Since the feature set of this problem is of high dimensions (corresponding to the many NWP grid points of the considered region) and some features in it are redundant or irrelevant, two different feature-set construction methods are provided. The first one is to select the feature subsets based on the criterion of mRMR, which is able to reduce the number of the needed NWP grid points and improve the forecast performance at the same time. With the feature set selected, the cost of producing or purchasing NWP data is reduced, and the forecast model can be simplified with lower dimensions. The second one is based on PCA, which can dramatically reduce the dimensions through different line combinations of the original variables.
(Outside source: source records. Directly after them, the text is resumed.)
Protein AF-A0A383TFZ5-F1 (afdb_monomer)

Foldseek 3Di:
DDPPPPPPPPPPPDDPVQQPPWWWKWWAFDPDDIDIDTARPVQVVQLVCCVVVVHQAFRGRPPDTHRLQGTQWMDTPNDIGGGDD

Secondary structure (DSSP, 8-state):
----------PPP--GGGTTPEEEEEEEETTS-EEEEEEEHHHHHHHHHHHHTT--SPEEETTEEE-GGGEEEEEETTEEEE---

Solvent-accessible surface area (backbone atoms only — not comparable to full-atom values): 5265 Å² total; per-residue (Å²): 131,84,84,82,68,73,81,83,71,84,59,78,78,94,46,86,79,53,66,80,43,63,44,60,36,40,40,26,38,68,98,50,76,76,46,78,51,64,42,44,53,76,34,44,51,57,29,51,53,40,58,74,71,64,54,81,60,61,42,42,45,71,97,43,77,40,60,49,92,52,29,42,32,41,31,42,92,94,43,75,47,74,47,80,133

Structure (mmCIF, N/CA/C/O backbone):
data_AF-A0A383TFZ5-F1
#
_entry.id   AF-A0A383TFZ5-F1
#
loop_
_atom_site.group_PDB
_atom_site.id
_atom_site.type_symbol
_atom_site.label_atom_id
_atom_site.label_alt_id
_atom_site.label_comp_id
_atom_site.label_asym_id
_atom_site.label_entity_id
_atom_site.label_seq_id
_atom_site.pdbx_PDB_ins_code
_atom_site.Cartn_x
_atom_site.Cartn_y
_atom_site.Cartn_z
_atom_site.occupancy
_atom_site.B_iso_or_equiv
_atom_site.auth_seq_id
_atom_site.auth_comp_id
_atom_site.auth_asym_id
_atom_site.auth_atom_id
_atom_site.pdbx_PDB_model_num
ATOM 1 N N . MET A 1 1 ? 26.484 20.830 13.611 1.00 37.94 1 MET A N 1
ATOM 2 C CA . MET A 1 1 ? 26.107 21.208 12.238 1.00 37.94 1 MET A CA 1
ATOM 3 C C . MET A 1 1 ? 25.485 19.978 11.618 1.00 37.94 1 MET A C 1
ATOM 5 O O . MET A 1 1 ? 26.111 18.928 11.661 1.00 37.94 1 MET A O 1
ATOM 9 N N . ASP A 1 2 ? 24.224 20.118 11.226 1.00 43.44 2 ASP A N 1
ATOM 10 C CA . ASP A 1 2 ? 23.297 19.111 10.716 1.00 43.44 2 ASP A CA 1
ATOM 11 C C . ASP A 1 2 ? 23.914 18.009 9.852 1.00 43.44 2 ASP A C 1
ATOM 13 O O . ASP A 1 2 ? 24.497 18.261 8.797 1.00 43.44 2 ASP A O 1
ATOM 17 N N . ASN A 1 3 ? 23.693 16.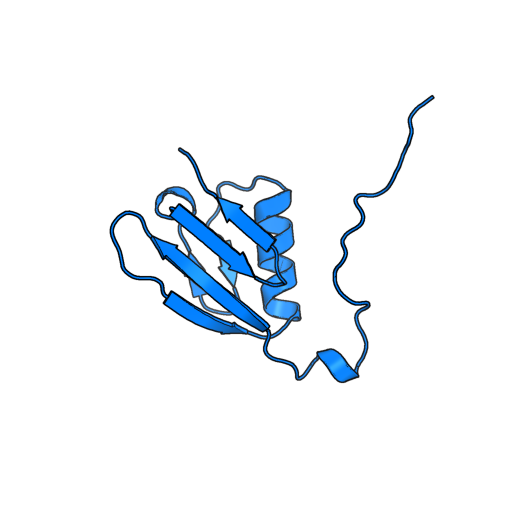766 10.282 1.00 45.97 3 ASN A N 1
ATOM 18 C CA . ASN A 1 3 ? 23.802 15.587 9.436 1.00 45.97 3 ASN A CA 1
ATOM 19 C C . ASN A 1 3 ? 22.638 15.611 8.440 1.00 45.97 3 ASN A C 1
ATOM 21 O O . ASN A 1 3 ? 21.594 15.008 8.677 1.00 45.97 3 ASN A O 1
ATOM 25 N N . ASN A 1 4 ? 22.819 16.327 7.333 1.00 48.19 4 ASN A N 1
ATOM 26 C CA . ASN A 1 4 ? 21.917 16.290 6.189 1.00 48.19 4 ASN A CA 1
ATOM 27 C C . ASN A 1 4 ? 22.134 14.968 5.432 1.00 48.19 4 ASN A C 1
ATOM 29 O O . ASN A 1 4 ? 22.741 14.930 4.364 1.00 48.19 4 ASN A O 1
ATOM 33 N N . ILE A 1 5 ? 21.732 13.860 6.056 1.00 47.69 5 ILE A N 1
ATOM 34 C CA . ILE A 1 5 ? 21.638 12.559 5.402 1.00 47.69 5 ILE A CA 1
ATOM 35 C C . ILE A 1 5 ? 20.308 12.613 4.640 1.00 47.69 5 ILE A C 1
ATOM 37 O O . ILE A 1 5 ? 19.265 12.648 5.298 1.00 47.69 5 ILE A O 1
ATOM 41 N N . PRO A 1 6 ? 20.292 12.677 3.293 1.00 45.56 6 PRO A N 1
ATOM 42 C CA . PRO A 1 6 ? 19.041 12.526 2.563 1.00 45.56 6 PRO A CA 1
ATOM 43 C C . PRO A 1 6 ? 18.429 11.186 2.987 1.00 45.56 6 PRO A C 1
ATOM 45 O O . PRO A 1 6 ? 19.187 10.224 3.161 1.00 45.56 6 PRO A O 1
ATOM 48 N N . PRO A 1 7 ? 17.106 11.094 3.212 1.00 47.81 7 PRO A N 1
ATOM 49 C CA . PRO A 1 7 ? 16.504 9.815 3.544 1.00 47.81 7 PRO A CA 1
ATOM 50 C C . PRO A 1 7 ? 16.903 8.853 2.430 1.00 47.81 7 PRO A C 1
ATOM 52 O O . PRO A 1 7 ? 16.650 9.127 1.258 1.00 47.81 7 PRO A O 1
ATOM 55 N N . TYR A 1 8 ? 17.619 7.786 2.785 1.00 42.16 8 TYR A N 1
ATOM 56 C CA . TYR A 1 8 ? 17.939 6.703 1.869 1.00 42.16 8 TYR A CA 1
ATOM 57 C C . TYR A 1 8 ? 16.602 6.094 1.434 1.00 42.16 8 TYR A C 1
ATOM 59 O O . TYR A 1 8 ? 16.015 5.227 2.087 1.00 42.16 8 TYR A O 1
ATOM 67 N N . VAL A 1 9 ? 16.062 6.636 0.348 1.00 47.00 9 VAL A N 1
ATOM 68 C CA . VAL A 1 9 ? 14.962 6.065 -0.405 1.00 47.00 9 VAL A CA 1
ATOM 69 C C . VAL A 1 9 ? 15.596 4.898 -1.149 1.00 47.00 9 VAL A C 1
ATOM 71 O O . VAL A 1 9 ? 16.029 5.044 -2.285 1.00 47.00 9 VAL A O 1
ATOM 74 N N . ASP A 1 10 ? 15.721 3.758 -0.465 1.00 47.06 10 ASP A N 1
ATOM 75 C CA . ASP A 1 10 ? 16.063 2.451 -1.045 1.00 47.06 10 ASP A CA 1
ATOM 76 C C . ASP A 1 10 ? 14.914 1.980 -1.959 1.00 47.06 10 ASP A C 1
ATOM 78 O O . ASP A 1 10 ? 14.318 0.924 -1.770 1.00 47.06 10 ASP A O 1
ATOM 82 N N . PHE A 1 11 ? 14.552 2.808 -2.937 1.00 53.03 11 PHE A N 1
ATOM 83 C CA . PHE A 1 11 ? 13.921 2.320 -4.146 1.00 53.03 11 PHE A CA 1
ATOM 84 C C . PHE A 1 11 ? 15.073 1.804 -5.003 1.00 53.03 11 PHE A C 1
ATOM 86 O O . PHE A 1 11 ? 16.033 2.551 -5.203 1.00 53.03 11 PHE A O 1
ATOM 93 N N . PRO A 1 12 ? 15.012 0.576 -5.551 1.00 53.34 12 PRO A N 1
ATOM 94 C CA . PRO A 1 12 ? 16.001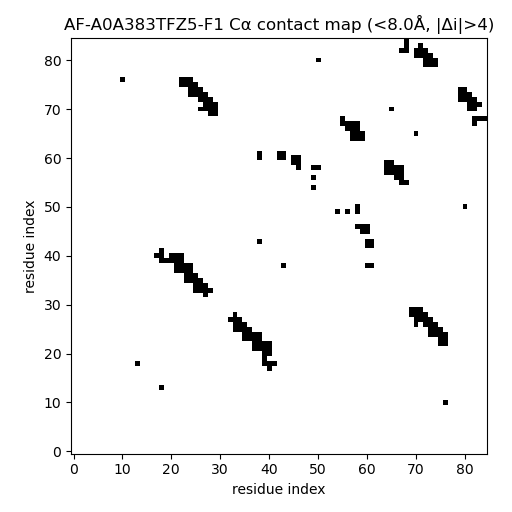 0.125 -6.519 1.00 53.34 12 PRO A CA 1
ATOM 95 C C . PRO A 1 12 ? 16.164 1.217 -7.576 1.00 53.34 12 PRO A C 1
ATOM 97 O O . PRO A 1 12 ? 15.148 1.753 -8.030 1.00 53.34 12 PRO A O 1
ATOM 100 N N . GLU A 1 13 ? 17.390 1.582 -7.942 1.00 50.81 13 GLU A N 1
ATOM 101 C CA . GLU A 1 13 ? 17.611 2.619 -8.951 1.00 50.81 13 GLU A CA 1
ATOM 102 C C . GLU A 1 13 ? 16.717 2.357 -10.170 1.00 50.81 13 GLU A C 1
ATOM 104 O O . GLU A 1 13 ? 16.610 1.228 -10.660 1.00 50.81 13 GLU A O 1
ATOM 109 N N . TYR A 1 14 ? 15.991 3.391 -10.595 1.00 49.00 14 TYR A N 1
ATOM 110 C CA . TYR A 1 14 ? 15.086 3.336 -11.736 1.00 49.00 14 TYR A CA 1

For the case whose feature subset selected by mRMR is still of high dimensions, PCA can be a good choice to simplify the feature set.
A case study of 28 wind farms in East China proves that the proposed methods have a very good performance. Other works such as the description of the uncertain information in regional forecast and the use of the forecast results in solving the actual power system decision making problems are the future concerns.